Extracted records.
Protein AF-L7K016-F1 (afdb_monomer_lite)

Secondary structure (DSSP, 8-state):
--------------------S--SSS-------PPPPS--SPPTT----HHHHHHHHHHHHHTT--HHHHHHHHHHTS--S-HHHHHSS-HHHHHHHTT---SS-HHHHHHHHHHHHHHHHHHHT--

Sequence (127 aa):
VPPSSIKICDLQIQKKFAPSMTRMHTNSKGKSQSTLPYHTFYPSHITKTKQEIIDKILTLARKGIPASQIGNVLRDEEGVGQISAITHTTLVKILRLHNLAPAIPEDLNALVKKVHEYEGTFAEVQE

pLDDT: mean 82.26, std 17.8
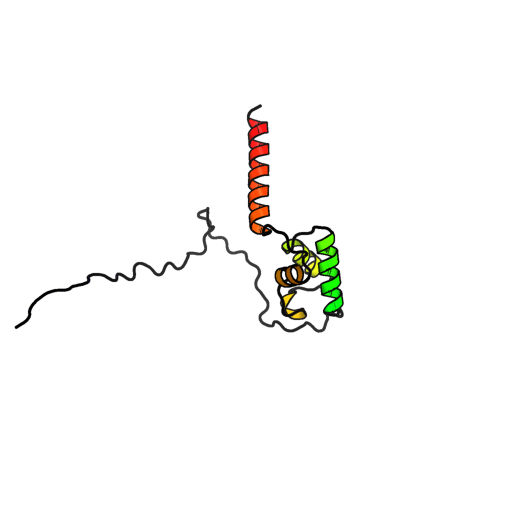2, range [34.72, 96.0]

Structure (mmCIF, N/CA/C/O backbone):
data_AF-L7K016-F1
#
_entry.id   AF-L7K016-F1
#
loop_
_atom_site.group_PDB
_atom_site.id
_atom_site.type_symbol
_atom_site.label_atom_id
_atom_site.label_alt_id
_atom_site.label_comp_id
_atom_site.label_asym_id
_atom_site.label_entity_id
_atom_site.label_seq_id
_atom_site.pdbx_PDB_ins_code
_atom_site.Cartn_x
_atom_site.Cartn_y
_atom_site.Cartn_z
_atom_site.occupancy
_atom_site.B_iso_or_equiv
_atom_site.auth_seq_id
_atom_site.auth_comp_id
_atom_site.auth_asym_id
_atom_site.auth_atom_id
_atom_site.pdbx_PDB_model_num
ATOM 1 N N . VAL A 1 1 ? 52.574 -34.187 29.063 1.00 41.66 1 VAL A N 1
ATOM 2 C CA . VAL A 1 1 ? 52.678 -34.704 27.680 1.00 41.66 1 VAL A CA 1
ATOM 3 C C . VAL A 1 1 ? 51.481 -34.192 26.889 1.00 41.66 1 VAL A C 1
ATOM 5 O O . VAL A 1 1 ? 50.381 -34.655 27.159 1.00 41.66 1 VAL A O 1
ATOM 8 N N . PRO A 1 2 ? 51.645 -33.188 26.010 1.00 49.03 2 PRO A N 1
ATOM 9 C CA . PRO A 1 2 ? 50.675 -32.913 24.953 1.00 49.03 2 PRO A CA 1
ATOM 10 C C . PRO A 1 2 ? 50.838 -33.965 23.842 1.00 49.03 2 PRO A C 1
ATOM 12 O O . PRO A 1 2 ? 51.928 -34.521 23.686 1.00 49.03 2 PRO A O 1
ATOM 15 N N . PRO A 1 3 ? 49.790 -34.211 23.046 1.00 46.75 3 PRO A N 1
ATOM 16 C CA . PRO A 1 3 ? 50.016 -33.978 21.624 1.00 46.75 3 PRO A CA 1
ATOM 17 C C . PRO A 1 3 ? 48.874 -33.230 20.918 1.00 46.75 3 PRO A C 1
ATOM 19 O O . PRO A 1 3 ? 47.694 -33.403 21.209 1.00 46.75 3 PRO A O 1
ATOM 22 N N . SER A 1 4 ? 49.315 -32.448 19.927 1.00 44.50 4 SER A N 1
ATOM 23 C CA . SER A 1 4 ? 48.662 -32.138 18.645 1.00 44.50 4 SER A CA 1
ATOM 24 C C . SER A 1 4 ? 47.298 -31.438 18.683 1.00 44.50 4 SER A C 1
ATOM 26 O O . SER A 1 4 ? 46.252 -32.057 18.800 1.00 44.50 4 SER A O 1
ATOM 28 N N . SER A 1 5 ? 47.277 -30.111 18.572 1.00 50.88 5 SER A N 1
ATOM 29 C CA . SER A 1 5 ? 47.213 -29.426 17.266 1.00 50.88 5 SER A CA 1
ATOM 30 C C . SER A 1 5 ? 45.883 -29.615 16.543 1.00 50.88 5 SER A C 1
ATOM 32 O O . SER A 1 5 ? 45.834 -30.299 15.531 1.00 50.88 5 SER A O 1
ATOM 34 N N . ILE A 1 6 ? 44.856 -28.885 16.976 1.00 46.25 6 ILE A N 1
ATOM 35 C CA . ILE A 1 6 ? 43.965 -28.200 16.035 1.00 46.25 6 ILE A CA 1
ATOM 36 C C . ILE A 1 6 ? 43.738 -26.789 16.585 1.00 46.25 6 ILE A C 1
ATOM 38 O O . ILE A 1 6 ? 42.809 -26.516 17.340 1.00 46.25 6 ILE A O 1
ATOM 42 N N . LYS A 1 7 ? 44.640 -25.877 16.214 1.00 46.69 7 LYS A N 1
ATOM 43 C CA . LYS A 1 7 ? 44.291 -24.463 16.116 1.00 46.69 7 LYS A CA 1
ATOM 44 C C . LYS A 1 7 ? 43.335 -24.353 14.929 1.00 46.69 7 LYS A C 1
ATOM 46 O O . LYS A 1 7 ? 43.792 -24.302 13.792 1.00 46.69 7 LYS A O 1
ATOM 51 N N . ILE A 1 8 ? 42.027 -24.316 15.175 1.00 44.31 8 ILE A N 1
ATOM 52 C CA . ILE A 1 8 ? 41.155 -23.576 14.259 1.00 44.31 8 ILE A CA 1
ATOM 53 C C . ILE A 1 8 ? 41.371 -22.119 14.633 1.00 44.31 8 ILE A C 1
ATOM 55 O O . ILE A 1 8 ? 40.793 -21.575 15.573 1.00 44.31 8 ILE A O 1
ATOM 59 N N . CYS A 1 9 ? 42.367 -21.565 13.952 1.00 34.72 9 CYS A N 1
ATOM 60 C CA . CYS A 1 9 ? 42.611 -20.149 13.854 1.00 34.72 9 CYS A CA 1
ATOM 61 C C . CYS A 1 9 ? 41.311 -19.444 13.471 1.00 34.72 9 CYS A C 1
ATOM 63 O O . CYS A 1 9 ? 40.548 -19.932 12.639 1.00 34.72 9 CYS A O 1
ATOM 65 N N . ASP A 1 10 ? 41.122 -18.272 14.062 1.00 44.94 10 ASP A N 1
ATOM 66 C CA . ASP A 1 10 ? 40.379 -17.189 13.445 1.00 44.94 10 ASP A CA 1
ATOM 67 C C . ASP A 1 10 ? 38.972 -17.540 12.952 1.00 44.94 10 ASP A C 1
ATOM 69 O O . ASP A 1 10 ? 38.627 -17.357 11.787 1.00 44.94 10 ASP
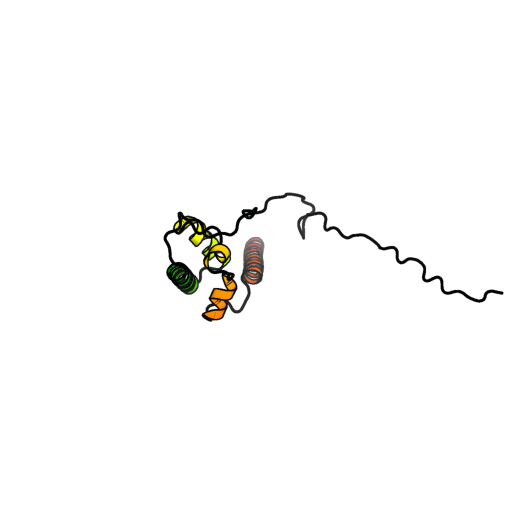 A O 1
ATOM 73 N N . LEU A 1 11 ? 38.066 -17.768 13.903 1.00 41.66 11 LEU A N 1
ATOM 74 C CA . LEU A 1 11 ? 36.817 -17.012 13.823 1.00 41.66 11 LEU A CA 1
ATOM 75 C C . LEU A 1 11 ? 37.143 -15.563 14.191 1.00 41.66 11 LEU A C 1
ATOM 77 O O . LEU A 1 11 ? 36.716 -15.027 15.214 1.00 41.66 11 LEU A O 1
ATOM 81 N N . GLN A 1 12 ? 37.901 -14.905 13.305 1.00 44.12 12 GLN A N 1
ATOM 82 C CA . GLN A 1 12 ? 37.630 -13.512 13.052 1.00 44.12 12 GLN A CA 1
ATOM 83 C C . GLN A 1 12 ? 36.138 -13.484 12.753 1.00 44.12 12 GLN A C 1
ATOM 85 O O . GLN A 1 12 ? 35.680 -13.894 11.686 1.00 44.12 12 GLN A O 1
ATOM 90 N N . ILE A 1 13 ? 35.381 -13.030 13.745 1.00 43.53 13 ILE A N 1
ATOM 91 C CA . ILE A 1 13 ? 34.067 -12.440 13.586 1.00 43.53 13 ILE A CA 1
ATOM 92 C C . ILE A 1 13 ? 34.322 -11.238 12.664 1.00 43.53 13 ILE A C 1
ATOM 94 O O . ILE A 1 13 ? 34.473 -10.097 13.101 1.00 43.53 13 ILE A O 1
ATOM 98 N N . GLN A 1 14 ? 34.538 -11.525 11.377 1.00 41.09 14 GLN A N 1
ATOM 99 C CA . GLN A 1 14 ? 34.774 -10.565 10.319 1.00 41.09 14 GLN A CA 1
ATOM 100 C C . GLN A 1 14 ? 33.450 -9.850 10.167 1.00 41.09 14 GLN A C 1
ATOM 102 O O . GLN A 1 14 ? 32.541 -10.302 9.480 1.00 41.09 14 GLN A O 1
ATOM 107 N N . LYS A 1 15 ? 33.412 -8.708 10.850 1.00 43.66 15 LYS A N 1
ATOM 108 C CA . LYS A 1 15 ? 32.557 -7.567 10.587 1.00 43.66 15 LYS A CA 1
ATOM 109 C C . LYS A 1 15 ? 31.090 -7.877 10.840 1.00 43.66 15 LYS A C 1
ATOM 111 O O . LYS A 1 15 ? 30.377 -8.439 10.020 1.00 43.66 15 LYS A O 1
ATOM 116 N N . LYS A 1 16 ? 30.604 -7.327 11.954 1.00 39.94 16 LYS A N 1
ATOM 117 C CA . LYS A 1 16 ? 29.259 -6.756 11.994 1.00 39.94 16 LYS A CA 1
ATOM 118 C C . LYS A 1 16 ? 29.087 -5.914 10.723 1.00 39.94 16 LYS A C 1
ATOM 120 O O . LYS A 1 16 ? 29.519 -4.764 10.687 1.00 39.94 16 LYS A O 1
ATOM 125 N N . PHE A 1 17 ? 28.503 -6.485 9.674 1.00 41.56 17 PHE A N 1
ATOM 126 C CA . PHE A 1 17 ? 27.974 -5.728 8.553 1.00 41.56 17 PHE A CA 1
ATOM 127 C C . PHE A 1 17 ? 26.707 -5.067 9.086 1.00 41.56 17 PHE A C 1
ATOM 129 O O . PHE A 1 17 ? 25.593 -5.517 8.852 1.00 41.56 17 PHE A O 1
ATOM 136 N N . ALA A 1 18 ? 26.882 -4.041 9.918 1.00 47.28 18 ALA A N 1
ATOM 137 C CA . ALA A 1 18 ? 25.846 -3.045 10.049 1.00 47.28 18 ALA A CA 1
ATOM 138 C C . ALA A 1 18 ? 25.790 -2.398 8.662 1.00 47.28 18 ALA A C 1
ATOM 140 O O . ALA A 1 18 ? 26.793 -1.790 8.274 1.00 47.28 18 ALA A O 1
ATOM 141 N N . PRO A 1 19 ? 24.712 -2.570 7.873 1.00 52.75 19 PRO A N 1
ATOM 142 C CA . PRO A 1 19 ? 24.600 -1.833 6.633 1.00 52.75 19 PRO A CA 1
ATOM 143 C C . PRO A 1 19 ? 24.651 -0.360 7.031 1.00 52.75 19 PRO A C 1
ATOM 145 O O . PRO A 1 19 ? 23.738 0.162 7.675 1.00 52.75 19 PRO A O 1
ATOM 148 N N . SER A 1 20 ? 25.755 0.318 6.715 1.00 51.78 20 SER A N 1
ATOM 149 C CA . SER A 1 20 ? 25.743 1.771 6.692 1.00 51.78 20 SER A CA 1
ATOM 150 C C . SER A 1 20 ? 24.576 2.138 5.785 1.00 51.78 20 SER A C 1
ATOM 152 O O . SER A 1 20 ? 24.555 1.670 4.651 1.00 51.78 20 SER A O 1
ATOM 154 N N . MET A 1 21 ? 23.577 2.865 6.293 1.00 64.62 21 MET A N 1
ATOM 155 C CA . MET A 1 21 ? 22.359 3.213 5.551 1.00 64.62 21 MET A CA 1
ATOM 156 C C . MET A 1 21 ? 22.688 4.108 4.342 1.00 64.62 21 MET A C 1
ATOM 158 O O . MET A 1 21 ? 22.516 5.327 4.386 1.00 64.62 21 MET A O 1
ATOM 162 N N . THR A 1 22 ? 23.208 3.503 3.281 1.00 85.31 22 THR A N 1
ATOM 163 C CA . THR A 1 22 ? 23.523 4.101 1.987 1.00 85.31 22 THR A CA 1
ATOM 164 C C . THR A 1 22 ? 22.502 3.623 0.963 1.00 85.31 22 THR A C 1
ATOM 166 O O . THR A 1 22 ? 21.778 2.650 1.187 1.00 85.31 22 THR A O 1
ATOM 169 N N . ARG A 1 23 ? 22.392 4.314 -0.171 1.00 87.25 23 ARG A N 1
ATOM 170 C CA . ARG A 1 23 ? 21.587 3.804 -1.289 1.00 87.25 23 ARG A CA 1
ATOM 171 C C . ARG A 1 23 ? 22.204 2.507 -1.829 1.00 87.25 23 ARG A C 1
ATOM 173 O O . ARG A 1 23 ? 23.413 2.321 -1.771 1.00 87.25 23 ARG A O 1
ATOM 180 N N . MET A 1 24 ? 21.366 1.627 -2.378 1.00 89.94 24 MET A N 1
ATOM 181 C CA . MET A 1 24 ? 21.791 0.304 -2.859 1.00 89.94 24 MET A CA 1
ATOM 182 C C . MET A 1 24 ? 22.778 0.381 -4.034 1.00 89.94 24 MET A C 1
ATOM 184 O O . MET A 1 24 ? 23.739 -0.375 -4.076 1.00 89.94 24 MET A O 1
ATOM 188 N N . HIS A 1 25 ? 22.562 1.319 -4.959 1.00 91.31 25 HIS A N 1
ATOM 189 C CA . HIS A 1 25 ? 23.386 1.490 -6.163 1.00 91.31 25 HIS A CA 1
ATOM 190 C C . HIS A 1 25 ? 24.146 2.827 -6.202 1.00 91.31 25 HIS A C 1
ATOM 192 O O . HIS A 1 25 ? 24.760 3.148 -7.213 1.00 91.31 25 HIS A O 1
ATOM 198 N N . THR A 1 26 ? 24.096 3.642 -5.137 1.00 91.44 26 THR A N 1
ATOM 199 C CA . THR A 1 26 ? 24.809 4.934 -5.085 1.00 91.44 26 THR A CA 1
ATOM 200 C C . THR A 1 26 ? 25.455 5.182 -3.721 1.00 91.44 26 THR A C 1
ATOM 202 O O . THR A 1 26 ? 24.976 4.714 -2.693 1.00 91.44 26 THR A O 1
ATOM 205 N N . ASN A 1 27 ? 26.512 5.998 -3.685 1.00 88.56 27 ASN A N 1
ATOM 206 C CA . ASN A 1 27 ? 27.290 6.280 -2.466 1.00 88.56 27 ASN A CA 1
ATOM 207 C C . ASN A 1 27 ? 26.657 7.347 -1.538 1.00 88.56 27 ASN A C 1
ATOM 209 O O . ASN A 1 27 ? 27.294 7.825 -0.598 1.00 88.56 27 ASN A O 1
ATOM 213 N N . SER A 1 28 ? 25.409 7.751 -1.795 1.00 91.00 28 SER A N 1
ATOM 214 C CA . SER A 1 28 ? 24.706 8.803 -1.043 1.00 91.00 28 SER A CA 1
ATOM 215 C C . SER A 1 28 ? 24.133 8.306 0.299 1.00 91.00 28 SER A C 1
ATOM 217 O O . SER A 1 28 ? 23.767 7.137 0.440 1.00 91.00 28 SER A O 1
ATOM 219 N N . LYS A 1 29 ? 24.042 9.207 1.297 1.00 90.50 29 LYS A N 1
ATOM 220 C CA . LYS A 1 29 ? 23.675 8.905 2.705 1.00 90.50 29 LYS A CA 1
ATOM 221 C C . LYS A 1 29 ? 22.408 9.626 3.212 1.00 90.50 29 LYS A C 1
ATOM 223 O O . LYS A 1 29 ? 22.251 9.831 4.415 1.00 90.50 29 LYS A O 1
ATOM 228 N N . GLY A 1 30 ? 21.521 10.060 2.314 1.00 90.75 30 GLY A N 1
ATOM 229 C CA . GLY A 1 30 ? 20.303 10.799 2.679 1.00 90.75 30 GLY A CA 1
ATOM 230 C C . GLY A 1 30 ? 19.298 9.954 3.476 1.00 90.75 30 GLY A C 1
ATOM 231 O O . GLY A 1 30 ? 19.007 8.817 3.099 1.00 90.75 30 GLY A O 1
ATOM 232 N N . LYS A 1 31 ? 18.737 10.519 4.555 1.00 87.81 31 LYS A N 1
ATOM 233 C CA . LYS A 1 31 ? 17.755 9.864 5.437 1.00 87.81 31 LYS A CA 1
ATOM 234 C C . LYS A 1 31 ? 16.396 10.563 5.340 1.00 87.81 31 LYS A C 1
ATOM 236 O O . LYS A 1 31 ? 16.147 11.541 6.032 1.00 87.81 31 LYS A O 1
ATOM 241 N N . SER A 1 32 ? 15.522 10.032 4.491 1.00 89.56 32 SER A N 1
ATOM 242 C CA . SER A 1 32 ? 14.120 10.453 4.375 1.00 89.56 32 SER A CA 1
ATOM 243 C C . SER A 1 32 ? 13.258 9.196 4.350 1.00 89.56 32 SER A C 1
ATOM 245 O O . SER A 1 32 ? 13.428 8.350 3.470 1.00 89.56 32 SER A O 1
ATOM 247 N N . GLN A 1 33 ? 12.412 9.036 5.365 1.00 90.25 33 GLN A N 1
ATOM 248 C CA . GLN A 1 33 ? 11.534 7.884 5.576 1.00 90.25 33 GLN A CA 1
ATOM 249 C C . GLN A 1 33 ? 10.288 8.352 6.332 1.00 90.25 33 GLN A C 1
ATOM 251 O O . GLN A 1 33 ? 10.351 9.319 7.092 1.00 90.25 33 GLN A O 1
ATOM 256 N N . SER A 1 34 ? 9.169 7.657 6.145 1.00 90.06 34 SER A N 1
ATOM 257 C CA . SER A 1 34 ? 7.983 7.866 6.973 1.00 90.06 34 SER A CA 1
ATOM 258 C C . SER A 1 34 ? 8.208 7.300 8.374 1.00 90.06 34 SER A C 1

Your goal.
Give an exact copy of the lines above from the line with "ATOM 120 O O" up to and including the line with "ATOM 126 C CA", and leave everything else out.

Answer to the exercise.
ATOM 120 O O . LYS A 1 16 ? 29.519 -4.764 10.687 1.00 39.94 16 LYS A O 1
ATOM 125 N N . PHE A 1 17 ? 28.503 -6.485 9.674 1.00 41.56 17 PHE A N 1
ATOM 126 C CA . PHE A 1 17 ? 27.974 -5.728 8.553 1.00 41.56 17 PHE A CA 1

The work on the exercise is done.